:: SOURCE MATERIAL

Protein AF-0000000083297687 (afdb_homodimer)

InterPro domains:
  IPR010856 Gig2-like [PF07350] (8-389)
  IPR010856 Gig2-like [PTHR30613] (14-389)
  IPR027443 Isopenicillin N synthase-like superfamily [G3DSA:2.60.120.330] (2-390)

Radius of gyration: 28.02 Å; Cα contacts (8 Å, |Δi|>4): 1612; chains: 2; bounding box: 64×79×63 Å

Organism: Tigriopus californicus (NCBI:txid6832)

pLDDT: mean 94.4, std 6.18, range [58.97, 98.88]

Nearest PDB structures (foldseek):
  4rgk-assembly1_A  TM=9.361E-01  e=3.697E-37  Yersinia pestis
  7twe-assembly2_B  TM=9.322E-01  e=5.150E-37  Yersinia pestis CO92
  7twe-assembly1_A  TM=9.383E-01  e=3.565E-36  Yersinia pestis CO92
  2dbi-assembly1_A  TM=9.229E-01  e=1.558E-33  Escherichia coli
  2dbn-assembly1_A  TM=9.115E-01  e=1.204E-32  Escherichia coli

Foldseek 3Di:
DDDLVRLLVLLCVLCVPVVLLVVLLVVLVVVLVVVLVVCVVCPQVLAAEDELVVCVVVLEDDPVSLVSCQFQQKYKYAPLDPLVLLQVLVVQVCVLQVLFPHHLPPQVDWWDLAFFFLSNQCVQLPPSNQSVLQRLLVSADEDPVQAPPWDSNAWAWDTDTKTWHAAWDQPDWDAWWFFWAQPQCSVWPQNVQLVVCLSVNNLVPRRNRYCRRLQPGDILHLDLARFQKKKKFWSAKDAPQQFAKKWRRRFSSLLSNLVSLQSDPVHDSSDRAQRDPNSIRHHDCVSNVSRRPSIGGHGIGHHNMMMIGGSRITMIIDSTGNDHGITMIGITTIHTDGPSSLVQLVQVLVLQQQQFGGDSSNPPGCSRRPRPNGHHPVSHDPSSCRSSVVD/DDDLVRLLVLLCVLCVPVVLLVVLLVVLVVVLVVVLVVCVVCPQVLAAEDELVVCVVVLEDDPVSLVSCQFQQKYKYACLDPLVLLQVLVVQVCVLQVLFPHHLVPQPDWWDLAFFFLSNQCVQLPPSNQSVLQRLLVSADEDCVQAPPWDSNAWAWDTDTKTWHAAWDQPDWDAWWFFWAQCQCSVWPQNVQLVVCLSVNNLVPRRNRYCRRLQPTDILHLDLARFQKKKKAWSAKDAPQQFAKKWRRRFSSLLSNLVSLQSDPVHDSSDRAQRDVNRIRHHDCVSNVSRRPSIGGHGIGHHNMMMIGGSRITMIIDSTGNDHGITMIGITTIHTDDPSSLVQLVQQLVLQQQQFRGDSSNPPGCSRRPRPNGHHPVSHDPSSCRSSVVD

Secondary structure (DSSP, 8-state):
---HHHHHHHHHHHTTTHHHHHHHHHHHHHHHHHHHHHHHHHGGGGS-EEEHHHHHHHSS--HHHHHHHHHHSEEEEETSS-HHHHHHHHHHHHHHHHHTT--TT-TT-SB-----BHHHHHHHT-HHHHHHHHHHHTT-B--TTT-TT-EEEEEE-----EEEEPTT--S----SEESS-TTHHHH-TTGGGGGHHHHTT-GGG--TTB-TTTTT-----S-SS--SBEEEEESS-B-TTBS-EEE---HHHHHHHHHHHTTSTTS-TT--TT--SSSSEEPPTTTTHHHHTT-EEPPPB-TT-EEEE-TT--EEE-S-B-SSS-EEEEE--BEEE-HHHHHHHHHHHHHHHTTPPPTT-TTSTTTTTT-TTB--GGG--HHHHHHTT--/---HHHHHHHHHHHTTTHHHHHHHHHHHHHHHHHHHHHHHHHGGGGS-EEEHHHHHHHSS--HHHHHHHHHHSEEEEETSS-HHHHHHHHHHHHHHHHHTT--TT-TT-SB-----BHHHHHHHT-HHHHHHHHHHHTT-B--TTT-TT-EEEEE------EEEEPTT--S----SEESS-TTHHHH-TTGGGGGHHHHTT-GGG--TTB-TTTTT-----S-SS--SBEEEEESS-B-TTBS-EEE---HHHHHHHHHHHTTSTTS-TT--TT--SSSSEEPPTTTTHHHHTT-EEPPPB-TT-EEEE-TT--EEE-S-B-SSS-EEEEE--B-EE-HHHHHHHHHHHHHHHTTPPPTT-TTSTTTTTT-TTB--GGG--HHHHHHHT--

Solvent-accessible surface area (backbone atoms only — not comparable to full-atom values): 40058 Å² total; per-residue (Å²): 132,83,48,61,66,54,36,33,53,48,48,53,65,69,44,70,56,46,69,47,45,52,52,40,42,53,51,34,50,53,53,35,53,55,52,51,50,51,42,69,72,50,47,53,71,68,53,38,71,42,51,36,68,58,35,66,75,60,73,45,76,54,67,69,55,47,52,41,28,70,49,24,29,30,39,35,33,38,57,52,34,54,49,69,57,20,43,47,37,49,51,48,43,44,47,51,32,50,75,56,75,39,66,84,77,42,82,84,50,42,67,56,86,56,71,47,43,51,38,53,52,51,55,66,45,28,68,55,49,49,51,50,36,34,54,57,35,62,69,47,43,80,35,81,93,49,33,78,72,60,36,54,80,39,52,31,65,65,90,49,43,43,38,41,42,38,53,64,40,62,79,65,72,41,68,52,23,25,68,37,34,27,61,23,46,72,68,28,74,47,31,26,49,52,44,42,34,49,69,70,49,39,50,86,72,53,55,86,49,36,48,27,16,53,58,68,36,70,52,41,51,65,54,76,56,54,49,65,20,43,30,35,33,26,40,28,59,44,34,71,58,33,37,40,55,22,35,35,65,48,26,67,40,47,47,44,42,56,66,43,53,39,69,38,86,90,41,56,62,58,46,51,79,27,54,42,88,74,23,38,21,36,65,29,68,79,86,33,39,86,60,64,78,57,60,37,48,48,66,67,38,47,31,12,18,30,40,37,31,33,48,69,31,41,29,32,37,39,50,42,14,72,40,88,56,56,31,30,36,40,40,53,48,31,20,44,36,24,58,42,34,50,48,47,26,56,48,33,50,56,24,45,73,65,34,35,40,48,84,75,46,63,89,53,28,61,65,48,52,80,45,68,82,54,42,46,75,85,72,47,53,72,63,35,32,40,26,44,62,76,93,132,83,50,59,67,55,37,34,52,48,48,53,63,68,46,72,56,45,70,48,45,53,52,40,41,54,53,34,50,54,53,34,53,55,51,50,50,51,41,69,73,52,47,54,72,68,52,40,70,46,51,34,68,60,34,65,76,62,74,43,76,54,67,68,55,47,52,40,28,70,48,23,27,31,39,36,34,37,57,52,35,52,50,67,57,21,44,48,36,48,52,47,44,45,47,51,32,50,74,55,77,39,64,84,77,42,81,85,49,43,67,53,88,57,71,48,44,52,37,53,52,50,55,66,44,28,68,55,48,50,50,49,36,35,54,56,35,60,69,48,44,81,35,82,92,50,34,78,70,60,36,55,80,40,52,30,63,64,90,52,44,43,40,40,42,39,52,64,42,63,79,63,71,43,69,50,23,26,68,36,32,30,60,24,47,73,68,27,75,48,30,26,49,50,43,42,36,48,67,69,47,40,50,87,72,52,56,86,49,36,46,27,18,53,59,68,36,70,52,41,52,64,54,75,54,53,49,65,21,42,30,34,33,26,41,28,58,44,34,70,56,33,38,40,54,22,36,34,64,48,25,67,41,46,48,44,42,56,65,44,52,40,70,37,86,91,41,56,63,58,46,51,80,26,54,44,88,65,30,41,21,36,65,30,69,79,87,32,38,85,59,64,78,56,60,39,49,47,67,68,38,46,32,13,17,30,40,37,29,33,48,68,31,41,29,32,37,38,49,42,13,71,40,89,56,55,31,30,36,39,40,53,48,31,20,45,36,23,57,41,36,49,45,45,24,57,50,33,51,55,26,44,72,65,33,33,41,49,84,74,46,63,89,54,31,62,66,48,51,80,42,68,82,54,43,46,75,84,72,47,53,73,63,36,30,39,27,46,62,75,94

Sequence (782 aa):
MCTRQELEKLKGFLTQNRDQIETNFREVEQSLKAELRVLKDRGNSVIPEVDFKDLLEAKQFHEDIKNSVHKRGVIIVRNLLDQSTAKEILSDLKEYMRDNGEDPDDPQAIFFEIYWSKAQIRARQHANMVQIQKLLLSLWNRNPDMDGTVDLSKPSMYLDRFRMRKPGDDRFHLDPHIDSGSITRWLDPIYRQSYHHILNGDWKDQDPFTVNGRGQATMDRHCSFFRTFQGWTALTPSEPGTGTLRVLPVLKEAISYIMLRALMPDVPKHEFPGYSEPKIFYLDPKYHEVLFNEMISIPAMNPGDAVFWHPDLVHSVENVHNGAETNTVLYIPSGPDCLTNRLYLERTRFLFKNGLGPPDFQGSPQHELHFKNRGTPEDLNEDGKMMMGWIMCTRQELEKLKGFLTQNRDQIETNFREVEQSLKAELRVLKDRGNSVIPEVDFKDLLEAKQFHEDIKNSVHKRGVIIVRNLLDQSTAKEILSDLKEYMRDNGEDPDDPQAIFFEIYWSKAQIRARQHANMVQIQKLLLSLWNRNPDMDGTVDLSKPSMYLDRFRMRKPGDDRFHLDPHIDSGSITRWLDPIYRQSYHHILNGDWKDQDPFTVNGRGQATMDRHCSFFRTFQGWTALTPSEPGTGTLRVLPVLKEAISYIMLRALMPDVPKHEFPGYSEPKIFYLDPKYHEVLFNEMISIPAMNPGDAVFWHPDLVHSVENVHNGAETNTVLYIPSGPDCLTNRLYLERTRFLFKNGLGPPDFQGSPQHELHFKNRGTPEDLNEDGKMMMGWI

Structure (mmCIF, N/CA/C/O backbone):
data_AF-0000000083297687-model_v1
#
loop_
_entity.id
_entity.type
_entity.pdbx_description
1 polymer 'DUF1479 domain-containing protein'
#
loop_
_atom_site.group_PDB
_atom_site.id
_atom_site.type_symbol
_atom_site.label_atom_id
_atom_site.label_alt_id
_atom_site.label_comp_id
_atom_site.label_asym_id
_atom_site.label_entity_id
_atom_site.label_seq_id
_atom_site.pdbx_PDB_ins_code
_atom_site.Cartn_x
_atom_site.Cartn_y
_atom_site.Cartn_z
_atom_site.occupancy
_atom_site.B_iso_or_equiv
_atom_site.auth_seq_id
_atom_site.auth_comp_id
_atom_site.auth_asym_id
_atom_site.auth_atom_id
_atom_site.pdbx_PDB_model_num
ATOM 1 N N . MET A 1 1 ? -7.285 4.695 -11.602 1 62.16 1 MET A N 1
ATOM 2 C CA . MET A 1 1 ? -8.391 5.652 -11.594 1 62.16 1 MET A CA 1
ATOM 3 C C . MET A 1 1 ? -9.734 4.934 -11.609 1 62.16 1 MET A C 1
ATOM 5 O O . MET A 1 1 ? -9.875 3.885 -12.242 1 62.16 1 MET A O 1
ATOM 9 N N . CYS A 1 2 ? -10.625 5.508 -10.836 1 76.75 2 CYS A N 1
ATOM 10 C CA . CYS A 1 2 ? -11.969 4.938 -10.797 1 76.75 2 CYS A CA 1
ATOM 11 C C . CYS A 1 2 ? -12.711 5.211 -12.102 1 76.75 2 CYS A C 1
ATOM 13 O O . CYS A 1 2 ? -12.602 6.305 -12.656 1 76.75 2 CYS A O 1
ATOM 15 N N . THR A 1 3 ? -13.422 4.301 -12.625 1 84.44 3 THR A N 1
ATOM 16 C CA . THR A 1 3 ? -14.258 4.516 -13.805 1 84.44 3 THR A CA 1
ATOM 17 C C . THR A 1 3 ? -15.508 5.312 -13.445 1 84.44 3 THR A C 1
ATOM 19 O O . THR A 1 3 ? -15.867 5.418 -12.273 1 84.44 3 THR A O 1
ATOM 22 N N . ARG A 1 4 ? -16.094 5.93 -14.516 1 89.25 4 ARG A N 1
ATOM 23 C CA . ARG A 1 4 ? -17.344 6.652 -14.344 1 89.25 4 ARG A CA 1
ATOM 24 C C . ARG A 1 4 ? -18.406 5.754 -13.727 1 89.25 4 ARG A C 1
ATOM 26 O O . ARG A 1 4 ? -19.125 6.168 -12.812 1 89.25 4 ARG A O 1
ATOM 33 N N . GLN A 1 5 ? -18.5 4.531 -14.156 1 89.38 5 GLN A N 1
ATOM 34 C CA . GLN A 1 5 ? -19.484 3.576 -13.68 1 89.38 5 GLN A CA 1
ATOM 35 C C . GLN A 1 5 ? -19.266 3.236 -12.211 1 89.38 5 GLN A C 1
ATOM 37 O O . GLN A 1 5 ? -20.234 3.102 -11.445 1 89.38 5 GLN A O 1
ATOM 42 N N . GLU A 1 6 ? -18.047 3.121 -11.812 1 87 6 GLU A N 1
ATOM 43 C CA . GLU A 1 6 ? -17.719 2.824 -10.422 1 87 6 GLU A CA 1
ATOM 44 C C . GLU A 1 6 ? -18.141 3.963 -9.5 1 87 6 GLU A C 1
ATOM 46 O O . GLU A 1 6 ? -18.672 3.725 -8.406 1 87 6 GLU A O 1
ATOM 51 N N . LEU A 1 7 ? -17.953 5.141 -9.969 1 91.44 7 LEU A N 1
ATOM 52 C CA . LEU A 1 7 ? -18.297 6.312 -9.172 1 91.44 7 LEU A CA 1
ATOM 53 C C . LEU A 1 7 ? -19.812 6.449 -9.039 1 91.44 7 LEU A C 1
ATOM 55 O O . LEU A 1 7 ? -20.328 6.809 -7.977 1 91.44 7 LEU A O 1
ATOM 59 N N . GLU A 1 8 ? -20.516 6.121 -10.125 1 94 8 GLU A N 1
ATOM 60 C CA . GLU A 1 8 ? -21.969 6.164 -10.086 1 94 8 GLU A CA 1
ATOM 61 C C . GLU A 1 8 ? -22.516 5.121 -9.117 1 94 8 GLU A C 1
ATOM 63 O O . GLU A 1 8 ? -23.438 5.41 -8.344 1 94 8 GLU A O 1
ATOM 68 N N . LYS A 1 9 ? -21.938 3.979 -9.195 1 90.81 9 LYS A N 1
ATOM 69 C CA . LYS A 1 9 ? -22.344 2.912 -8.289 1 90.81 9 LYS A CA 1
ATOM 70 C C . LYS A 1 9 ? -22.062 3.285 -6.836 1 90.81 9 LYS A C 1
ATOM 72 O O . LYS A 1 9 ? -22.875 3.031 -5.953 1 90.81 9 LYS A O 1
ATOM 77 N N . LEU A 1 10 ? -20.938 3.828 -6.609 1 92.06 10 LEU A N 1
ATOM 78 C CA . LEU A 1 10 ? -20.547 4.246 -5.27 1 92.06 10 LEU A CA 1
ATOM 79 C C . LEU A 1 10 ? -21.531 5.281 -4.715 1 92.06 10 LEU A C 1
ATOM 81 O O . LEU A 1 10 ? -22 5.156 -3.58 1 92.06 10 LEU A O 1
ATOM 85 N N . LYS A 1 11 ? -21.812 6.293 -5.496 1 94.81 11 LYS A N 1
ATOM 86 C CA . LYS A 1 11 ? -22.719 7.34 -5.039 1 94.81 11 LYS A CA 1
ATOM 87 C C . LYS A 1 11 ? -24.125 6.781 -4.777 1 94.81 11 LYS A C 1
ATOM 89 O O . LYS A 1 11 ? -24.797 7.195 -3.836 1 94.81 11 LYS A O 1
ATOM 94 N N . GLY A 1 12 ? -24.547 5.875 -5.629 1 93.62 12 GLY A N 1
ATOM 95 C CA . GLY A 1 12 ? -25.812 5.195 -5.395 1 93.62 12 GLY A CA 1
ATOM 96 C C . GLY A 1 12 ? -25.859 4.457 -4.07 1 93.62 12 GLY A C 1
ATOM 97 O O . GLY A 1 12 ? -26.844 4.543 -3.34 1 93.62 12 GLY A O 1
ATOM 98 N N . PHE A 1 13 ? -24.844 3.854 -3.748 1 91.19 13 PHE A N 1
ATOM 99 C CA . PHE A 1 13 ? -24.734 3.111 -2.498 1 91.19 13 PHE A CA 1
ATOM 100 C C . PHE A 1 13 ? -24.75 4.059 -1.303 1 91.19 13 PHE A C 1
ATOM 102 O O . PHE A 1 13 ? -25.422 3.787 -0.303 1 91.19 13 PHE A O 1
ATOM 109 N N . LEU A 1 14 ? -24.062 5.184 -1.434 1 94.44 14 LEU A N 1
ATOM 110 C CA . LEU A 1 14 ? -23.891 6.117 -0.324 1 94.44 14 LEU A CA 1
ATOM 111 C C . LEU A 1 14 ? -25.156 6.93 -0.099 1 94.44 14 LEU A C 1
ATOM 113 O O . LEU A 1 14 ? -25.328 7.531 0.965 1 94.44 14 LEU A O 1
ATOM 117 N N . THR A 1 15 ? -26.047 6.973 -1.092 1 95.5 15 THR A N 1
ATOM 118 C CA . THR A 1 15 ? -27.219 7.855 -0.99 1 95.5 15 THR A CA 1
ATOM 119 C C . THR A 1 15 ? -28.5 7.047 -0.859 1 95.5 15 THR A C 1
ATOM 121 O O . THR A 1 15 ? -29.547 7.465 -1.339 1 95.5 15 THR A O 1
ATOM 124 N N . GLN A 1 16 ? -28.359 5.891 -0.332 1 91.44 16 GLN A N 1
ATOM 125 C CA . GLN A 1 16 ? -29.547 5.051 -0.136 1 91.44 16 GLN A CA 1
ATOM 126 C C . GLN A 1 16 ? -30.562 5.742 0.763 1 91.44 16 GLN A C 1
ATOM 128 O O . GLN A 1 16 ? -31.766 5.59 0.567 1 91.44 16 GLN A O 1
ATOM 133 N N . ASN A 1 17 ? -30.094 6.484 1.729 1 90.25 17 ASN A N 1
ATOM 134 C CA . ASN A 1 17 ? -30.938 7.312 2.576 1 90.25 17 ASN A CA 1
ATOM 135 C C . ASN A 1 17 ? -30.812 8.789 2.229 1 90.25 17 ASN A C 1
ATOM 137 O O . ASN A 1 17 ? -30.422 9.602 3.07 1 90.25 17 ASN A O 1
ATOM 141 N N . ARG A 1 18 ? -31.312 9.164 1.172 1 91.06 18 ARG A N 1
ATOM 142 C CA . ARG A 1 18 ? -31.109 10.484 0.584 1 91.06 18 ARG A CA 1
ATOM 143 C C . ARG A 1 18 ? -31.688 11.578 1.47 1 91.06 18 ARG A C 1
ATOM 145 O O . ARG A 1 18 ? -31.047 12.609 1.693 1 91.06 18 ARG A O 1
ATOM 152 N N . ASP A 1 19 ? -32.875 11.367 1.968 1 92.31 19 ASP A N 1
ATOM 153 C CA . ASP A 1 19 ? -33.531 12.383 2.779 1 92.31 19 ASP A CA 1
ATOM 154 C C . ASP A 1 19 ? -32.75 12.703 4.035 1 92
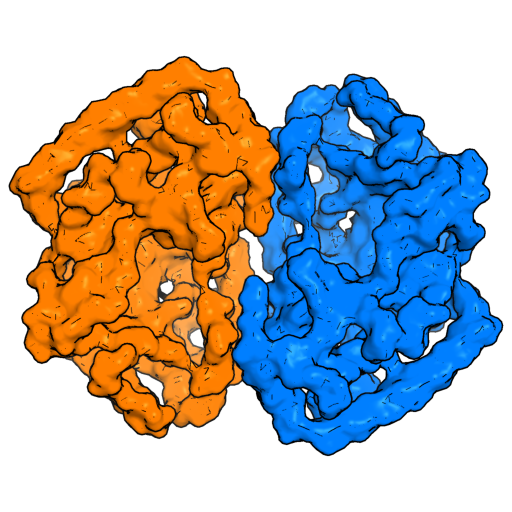.31 19 ASP A C 1
ATOM 156 O O . ASP A 1 19 ? -32.594 13.867 4.398 1 92.31 19 ASP A O 1
ATOM 160 N N . GLN A 1 20 ? -32.25 11.703 4.586 1 92.62 20 GLN A N 1
ATOM 161 C CA . GLN A 1 20 ? -31.453 11.883 5.793 1 92.62 20 GLN A CA 1
ATOM 162 C C . GLN A 1 20 ? -30.156 12.609 5.484 1 92.62 20 GLN A C 1
ATOM 164 O O . GLN A 1 20 ? -29.719 13.469 6.254 1 92.62 20 GLN A O 1
ATOM 169 N N . ILE A 1 21 ? -29.547 12.32 4.418 1 94.19 21 ILE A N 1
ATOM 170 C CA . ILE A 1 21 ? -28.297 12.922 3.998 1 94.19 21 ILE A CA 1
ATOM 171 C C . ILE A 1 21 ? -28.5 14.406 3.721 1 94.19 21 ILE A C 1
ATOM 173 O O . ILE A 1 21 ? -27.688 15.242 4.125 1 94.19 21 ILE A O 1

::::

## TASK INSTRUCTIONS
Restate word for word the entries above, starting at the line with "ATOM 135 C C" and ending at the line with "ATOM 141 N N", inclusive, and no others.

## YOUR SOLUTION
ATOM 135 C C . ASN A 1 17 ? -30.812 8.789 2.229 1 90.25 17 ASN A C 1
ATOM 137 O O . ASN A 1 17 ? -30.422 9.602 3.07 1 90.25 17 ASN A O 1
ATOM 141 N N . ARG A 1 18 ? -31.312 9.164 1.172 1 91.06 18 ARG A N 1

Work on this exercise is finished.